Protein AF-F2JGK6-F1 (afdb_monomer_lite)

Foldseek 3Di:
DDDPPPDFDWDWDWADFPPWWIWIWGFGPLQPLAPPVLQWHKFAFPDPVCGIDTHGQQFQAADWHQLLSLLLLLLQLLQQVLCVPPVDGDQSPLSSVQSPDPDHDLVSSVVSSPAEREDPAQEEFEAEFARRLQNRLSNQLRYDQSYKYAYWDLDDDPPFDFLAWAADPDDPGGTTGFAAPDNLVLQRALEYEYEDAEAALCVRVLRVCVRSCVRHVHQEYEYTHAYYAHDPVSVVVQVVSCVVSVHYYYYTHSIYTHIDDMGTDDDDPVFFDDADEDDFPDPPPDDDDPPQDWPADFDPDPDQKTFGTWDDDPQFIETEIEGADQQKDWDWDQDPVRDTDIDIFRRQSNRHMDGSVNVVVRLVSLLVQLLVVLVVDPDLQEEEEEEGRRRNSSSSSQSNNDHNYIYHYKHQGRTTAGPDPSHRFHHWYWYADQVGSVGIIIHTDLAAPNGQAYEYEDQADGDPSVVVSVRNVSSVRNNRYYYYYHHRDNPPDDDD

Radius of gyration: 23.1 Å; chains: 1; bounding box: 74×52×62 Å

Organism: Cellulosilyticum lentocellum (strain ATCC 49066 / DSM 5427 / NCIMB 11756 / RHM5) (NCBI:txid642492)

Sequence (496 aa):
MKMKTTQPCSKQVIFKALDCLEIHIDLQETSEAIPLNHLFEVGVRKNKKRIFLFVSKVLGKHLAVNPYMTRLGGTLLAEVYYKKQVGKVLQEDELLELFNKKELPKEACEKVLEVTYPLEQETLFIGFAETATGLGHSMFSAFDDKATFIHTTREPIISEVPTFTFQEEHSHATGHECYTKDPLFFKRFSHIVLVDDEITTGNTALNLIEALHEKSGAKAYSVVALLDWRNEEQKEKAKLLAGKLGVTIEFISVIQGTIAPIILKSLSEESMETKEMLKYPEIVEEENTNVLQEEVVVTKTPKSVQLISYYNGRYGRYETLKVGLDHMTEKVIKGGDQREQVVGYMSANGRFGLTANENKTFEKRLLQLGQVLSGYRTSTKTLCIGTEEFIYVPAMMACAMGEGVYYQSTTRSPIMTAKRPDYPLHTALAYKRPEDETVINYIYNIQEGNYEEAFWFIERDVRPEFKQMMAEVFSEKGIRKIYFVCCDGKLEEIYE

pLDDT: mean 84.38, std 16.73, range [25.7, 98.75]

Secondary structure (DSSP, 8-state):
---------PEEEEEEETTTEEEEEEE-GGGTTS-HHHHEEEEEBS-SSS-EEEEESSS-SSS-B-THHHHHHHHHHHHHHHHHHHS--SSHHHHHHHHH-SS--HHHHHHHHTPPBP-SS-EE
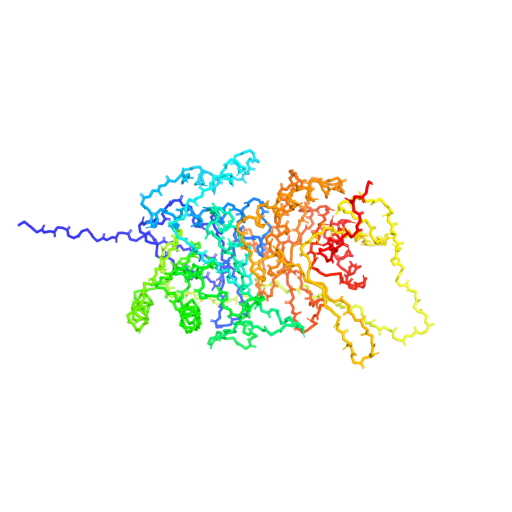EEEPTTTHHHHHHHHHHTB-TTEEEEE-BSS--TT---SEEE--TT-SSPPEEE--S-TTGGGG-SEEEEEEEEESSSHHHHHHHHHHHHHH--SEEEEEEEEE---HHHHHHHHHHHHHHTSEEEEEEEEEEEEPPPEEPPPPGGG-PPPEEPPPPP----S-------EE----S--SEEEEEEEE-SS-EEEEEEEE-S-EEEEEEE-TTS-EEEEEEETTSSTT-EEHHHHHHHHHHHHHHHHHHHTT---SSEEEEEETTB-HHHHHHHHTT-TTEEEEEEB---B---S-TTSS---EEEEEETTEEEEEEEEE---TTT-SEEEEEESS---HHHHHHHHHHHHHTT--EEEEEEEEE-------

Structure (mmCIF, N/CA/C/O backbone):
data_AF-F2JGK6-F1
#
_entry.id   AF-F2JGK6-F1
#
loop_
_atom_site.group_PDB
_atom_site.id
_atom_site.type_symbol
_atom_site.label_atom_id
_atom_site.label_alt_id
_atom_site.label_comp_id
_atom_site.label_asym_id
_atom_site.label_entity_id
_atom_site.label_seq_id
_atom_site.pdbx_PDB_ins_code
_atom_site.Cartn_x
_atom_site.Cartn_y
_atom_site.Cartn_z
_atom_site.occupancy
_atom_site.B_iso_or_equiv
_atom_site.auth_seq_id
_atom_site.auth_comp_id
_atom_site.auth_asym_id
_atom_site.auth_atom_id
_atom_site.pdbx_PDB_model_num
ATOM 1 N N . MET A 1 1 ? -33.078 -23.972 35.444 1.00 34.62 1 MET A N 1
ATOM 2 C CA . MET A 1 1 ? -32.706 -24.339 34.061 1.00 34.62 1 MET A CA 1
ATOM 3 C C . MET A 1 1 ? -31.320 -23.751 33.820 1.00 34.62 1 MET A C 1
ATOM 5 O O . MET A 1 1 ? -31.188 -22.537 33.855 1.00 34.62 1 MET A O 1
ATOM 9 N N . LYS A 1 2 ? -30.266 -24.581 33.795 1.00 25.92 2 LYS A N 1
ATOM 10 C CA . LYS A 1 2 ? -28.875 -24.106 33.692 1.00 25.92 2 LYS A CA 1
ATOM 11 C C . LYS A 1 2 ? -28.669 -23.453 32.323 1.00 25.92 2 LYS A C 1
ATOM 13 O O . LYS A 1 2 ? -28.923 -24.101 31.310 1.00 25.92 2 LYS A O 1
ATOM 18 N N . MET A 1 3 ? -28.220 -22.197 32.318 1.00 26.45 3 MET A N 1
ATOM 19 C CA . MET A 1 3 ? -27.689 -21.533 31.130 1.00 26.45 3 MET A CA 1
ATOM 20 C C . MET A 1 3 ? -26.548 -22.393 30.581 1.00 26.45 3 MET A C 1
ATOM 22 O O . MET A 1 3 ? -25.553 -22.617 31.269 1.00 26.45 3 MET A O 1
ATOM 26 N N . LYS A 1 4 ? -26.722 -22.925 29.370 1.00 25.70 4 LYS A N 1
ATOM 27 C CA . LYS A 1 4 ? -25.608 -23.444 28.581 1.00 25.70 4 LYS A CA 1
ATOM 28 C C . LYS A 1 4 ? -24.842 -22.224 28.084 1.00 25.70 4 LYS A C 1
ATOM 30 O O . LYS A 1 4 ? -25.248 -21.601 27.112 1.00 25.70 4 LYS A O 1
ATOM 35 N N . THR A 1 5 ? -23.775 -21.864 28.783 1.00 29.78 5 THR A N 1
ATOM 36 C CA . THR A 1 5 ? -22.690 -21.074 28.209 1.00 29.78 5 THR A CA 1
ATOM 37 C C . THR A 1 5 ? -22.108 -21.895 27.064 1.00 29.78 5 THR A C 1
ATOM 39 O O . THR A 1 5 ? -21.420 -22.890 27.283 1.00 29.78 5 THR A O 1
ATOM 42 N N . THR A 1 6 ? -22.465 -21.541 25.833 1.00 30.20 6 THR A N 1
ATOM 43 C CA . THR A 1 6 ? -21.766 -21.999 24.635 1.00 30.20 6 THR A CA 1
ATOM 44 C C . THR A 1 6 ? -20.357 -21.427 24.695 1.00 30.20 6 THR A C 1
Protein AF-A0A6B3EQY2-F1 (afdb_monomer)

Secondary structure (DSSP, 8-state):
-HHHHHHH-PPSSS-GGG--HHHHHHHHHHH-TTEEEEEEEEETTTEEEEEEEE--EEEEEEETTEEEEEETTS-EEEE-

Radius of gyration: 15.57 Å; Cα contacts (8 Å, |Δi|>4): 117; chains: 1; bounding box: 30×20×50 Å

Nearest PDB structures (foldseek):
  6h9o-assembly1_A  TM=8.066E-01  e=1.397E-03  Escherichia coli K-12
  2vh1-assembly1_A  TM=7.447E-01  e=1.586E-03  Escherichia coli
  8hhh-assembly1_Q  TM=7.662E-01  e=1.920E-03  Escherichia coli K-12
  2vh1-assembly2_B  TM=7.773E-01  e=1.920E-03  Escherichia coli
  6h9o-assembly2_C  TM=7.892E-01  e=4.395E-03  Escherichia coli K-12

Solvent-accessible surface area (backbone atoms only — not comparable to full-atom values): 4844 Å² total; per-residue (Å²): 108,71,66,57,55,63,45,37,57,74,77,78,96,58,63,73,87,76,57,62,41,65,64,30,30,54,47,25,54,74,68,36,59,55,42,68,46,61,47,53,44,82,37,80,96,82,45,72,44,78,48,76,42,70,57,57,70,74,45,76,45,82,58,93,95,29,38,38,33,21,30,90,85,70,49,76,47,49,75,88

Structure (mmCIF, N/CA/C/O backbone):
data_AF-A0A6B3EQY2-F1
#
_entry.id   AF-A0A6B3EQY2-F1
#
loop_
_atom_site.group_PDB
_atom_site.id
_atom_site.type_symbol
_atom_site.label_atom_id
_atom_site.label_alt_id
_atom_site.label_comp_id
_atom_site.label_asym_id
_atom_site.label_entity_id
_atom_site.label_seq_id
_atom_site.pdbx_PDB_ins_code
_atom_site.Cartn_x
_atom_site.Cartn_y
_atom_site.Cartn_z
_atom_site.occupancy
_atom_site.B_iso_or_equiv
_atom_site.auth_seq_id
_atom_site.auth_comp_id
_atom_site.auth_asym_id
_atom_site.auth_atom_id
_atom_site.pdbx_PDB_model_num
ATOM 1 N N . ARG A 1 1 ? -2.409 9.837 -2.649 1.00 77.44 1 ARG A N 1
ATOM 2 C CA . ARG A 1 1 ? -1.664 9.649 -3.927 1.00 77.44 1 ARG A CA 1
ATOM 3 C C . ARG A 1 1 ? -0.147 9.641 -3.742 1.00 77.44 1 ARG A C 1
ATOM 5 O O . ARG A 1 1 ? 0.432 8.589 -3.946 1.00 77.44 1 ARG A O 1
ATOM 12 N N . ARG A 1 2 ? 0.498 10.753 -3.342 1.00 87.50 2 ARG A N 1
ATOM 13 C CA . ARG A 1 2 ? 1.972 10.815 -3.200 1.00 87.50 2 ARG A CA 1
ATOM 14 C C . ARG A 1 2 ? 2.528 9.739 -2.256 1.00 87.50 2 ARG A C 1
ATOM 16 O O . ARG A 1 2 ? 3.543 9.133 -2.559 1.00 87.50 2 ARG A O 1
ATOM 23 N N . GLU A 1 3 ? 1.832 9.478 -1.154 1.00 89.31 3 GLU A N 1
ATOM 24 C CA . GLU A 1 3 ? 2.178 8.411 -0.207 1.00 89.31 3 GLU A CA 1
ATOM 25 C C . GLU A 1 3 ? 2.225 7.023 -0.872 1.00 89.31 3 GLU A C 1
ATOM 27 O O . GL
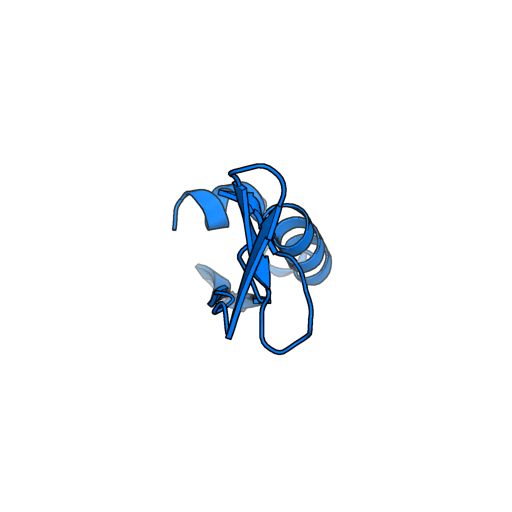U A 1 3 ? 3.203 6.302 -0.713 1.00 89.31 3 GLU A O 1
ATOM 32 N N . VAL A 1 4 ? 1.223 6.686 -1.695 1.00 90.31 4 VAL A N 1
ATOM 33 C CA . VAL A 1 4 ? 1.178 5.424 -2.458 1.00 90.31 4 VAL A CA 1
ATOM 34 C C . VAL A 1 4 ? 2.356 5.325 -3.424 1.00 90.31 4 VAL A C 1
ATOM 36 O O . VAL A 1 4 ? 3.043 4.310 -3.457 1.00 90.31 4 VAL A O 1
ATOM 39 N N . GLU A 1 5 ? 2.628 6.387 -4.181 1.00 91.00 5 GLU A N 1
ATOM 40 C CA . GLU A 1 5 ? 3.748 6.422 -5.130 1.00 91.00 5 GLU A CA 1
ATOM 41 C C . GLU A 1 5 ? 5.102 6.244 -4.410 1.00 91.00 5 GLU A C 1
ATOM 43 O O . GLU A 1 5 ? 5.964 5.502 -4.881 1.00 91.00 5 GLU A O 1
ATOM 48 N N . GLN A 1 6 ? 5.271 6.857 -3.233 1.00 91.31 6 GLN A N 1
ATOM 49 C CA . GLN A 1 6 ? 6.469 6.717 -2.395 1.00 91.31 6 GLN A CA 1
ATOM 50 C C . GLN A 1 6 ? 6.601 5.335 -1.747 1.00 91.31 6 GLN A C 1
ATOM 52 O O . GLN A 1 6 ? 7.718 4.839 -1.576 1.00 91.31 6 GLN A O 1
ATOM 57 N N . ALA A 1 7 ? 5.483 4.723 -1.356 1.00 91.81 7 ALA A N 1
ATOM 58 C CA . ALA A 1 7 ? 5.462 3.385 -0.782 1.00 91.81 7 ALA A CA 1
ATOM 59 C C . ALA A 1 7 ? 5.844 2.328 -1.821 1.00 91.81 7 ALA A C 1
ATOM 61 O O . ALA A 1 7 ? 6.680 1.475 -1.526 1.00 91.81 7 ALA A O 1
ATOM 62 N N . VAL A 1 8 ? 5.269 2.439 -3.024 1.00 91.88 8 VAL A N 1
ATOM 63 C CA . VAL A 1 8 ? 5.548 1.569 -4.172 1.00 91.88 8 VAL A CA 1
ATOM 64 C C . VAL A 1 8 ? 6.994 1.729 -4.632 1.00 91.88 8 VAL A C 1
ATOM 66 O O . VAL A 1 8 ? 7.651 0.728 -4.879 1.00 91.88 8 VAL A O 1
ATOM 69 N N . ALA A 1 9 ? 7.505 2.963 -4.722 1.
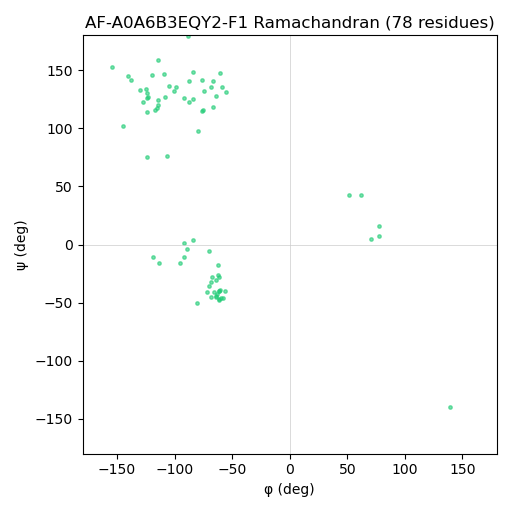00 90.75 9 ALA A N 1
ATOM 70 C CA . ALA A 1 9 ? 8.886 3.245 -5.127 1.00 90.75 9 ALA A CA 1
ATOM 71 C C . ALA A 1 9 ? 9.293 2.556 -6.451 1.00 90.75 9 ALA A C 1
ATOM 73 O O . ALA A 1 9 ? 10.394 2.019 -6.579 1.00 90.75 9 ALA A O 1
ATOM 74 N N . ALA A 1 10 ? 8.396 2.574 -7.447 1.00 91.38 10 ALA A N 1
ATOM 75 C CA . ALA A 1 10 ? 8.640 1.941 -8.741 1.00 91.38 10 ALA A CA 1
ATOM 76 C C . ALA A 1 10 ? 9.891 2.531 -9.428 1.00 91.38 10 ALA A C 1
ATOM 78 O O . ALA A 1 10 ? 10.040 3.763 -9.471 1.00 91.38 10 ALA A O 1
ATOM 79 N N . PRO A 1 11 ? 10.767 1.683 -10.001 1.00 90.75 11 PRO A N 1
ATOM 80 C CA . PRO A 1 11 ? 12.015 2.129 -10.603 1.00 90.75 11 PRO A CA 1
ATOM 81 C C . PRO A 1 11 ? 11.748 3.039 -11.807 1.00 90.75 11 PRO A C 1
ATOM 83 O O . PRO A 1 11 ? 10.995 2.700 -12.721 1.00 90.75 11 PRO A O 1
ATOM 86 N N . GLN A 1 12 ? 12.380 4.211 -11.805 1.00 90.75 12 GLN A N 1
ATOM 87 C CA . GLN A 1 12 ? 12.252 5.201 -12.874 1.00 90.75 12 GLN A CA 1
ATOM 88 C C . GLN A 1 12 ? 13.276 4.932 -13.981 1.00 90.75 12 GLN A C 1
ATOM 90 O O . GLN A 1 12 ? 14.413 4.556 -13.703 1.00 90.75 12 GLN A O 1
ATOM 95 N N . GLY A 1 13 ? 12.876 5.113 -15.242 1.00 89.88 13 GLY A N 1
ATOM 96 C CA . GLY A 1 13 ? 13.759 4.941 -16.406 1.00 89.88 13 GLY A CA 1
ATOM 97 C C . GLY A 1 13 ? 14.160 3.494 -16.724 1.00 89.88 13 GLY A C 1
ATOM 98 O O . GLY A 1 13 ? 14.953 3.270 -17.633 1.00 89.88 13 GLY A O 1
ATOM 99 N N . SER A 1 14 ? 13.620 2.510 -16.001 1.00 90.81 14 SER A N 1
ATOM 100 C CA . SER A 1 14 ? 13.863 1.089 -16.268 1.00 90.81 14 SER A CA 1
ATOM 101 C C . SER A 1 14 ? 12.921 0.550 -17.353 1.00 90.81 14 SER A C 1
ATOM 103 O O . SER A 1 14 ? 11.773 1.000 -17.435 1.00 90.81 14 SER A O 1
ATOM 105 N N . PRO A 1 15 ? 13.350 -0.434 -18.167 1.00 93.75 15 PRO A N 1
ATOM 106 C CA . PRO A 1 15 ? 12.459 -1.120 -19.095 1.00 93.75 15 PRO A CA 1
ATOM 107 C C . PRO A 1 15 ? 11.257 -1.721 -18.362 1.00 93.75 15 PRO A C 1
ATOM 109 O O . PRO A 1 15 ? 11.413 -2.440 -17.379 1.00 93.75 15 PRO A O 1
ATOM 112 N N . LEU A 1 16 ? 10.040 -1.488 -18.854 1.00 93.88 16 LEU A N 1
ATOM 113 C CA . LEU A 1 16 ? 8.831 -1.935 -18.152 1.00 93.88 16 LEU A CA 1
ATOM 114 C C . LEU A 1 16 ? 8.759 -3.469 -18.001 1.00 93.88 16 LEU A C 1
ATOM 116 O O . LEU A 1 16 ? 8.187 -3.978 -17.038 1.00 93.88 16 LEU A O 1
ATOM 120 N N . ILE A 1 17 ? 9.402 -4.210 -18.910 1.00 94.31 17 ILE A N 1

_PROBLEM REQUIREMENTS_:
Reproduce the lines above, beginning at the line with "ATOM 12 N N" and stopping after the line with "ATOM 23 N N", exactly as they are.

_EXERCISE ANSWER_:
ATOM 12 N N . ARG A 1 2 ? 0.498 10.753 -3.342 1.00 87.50 2 ARG A N 1
ATOM 13 C CA . ARG A 1 2 ? 1.972 10.815 -3.200 1.00 87.50 2 ARG A CA 1
ATOM 14 C C . ARG A 1 2 ? 2.528 9.739 -2.256 1.00 87.50 2 ARG A C 1
ATOM 16 O O . ARG A 1 2 ? 3.543 9.133 -2.559 1.00 87.50 2 ARG A O 1
ATOM 23 N N . GLU A 1 3 ? 1.832 9.478 -1.154 1.00 89.31 3 GLU A N 1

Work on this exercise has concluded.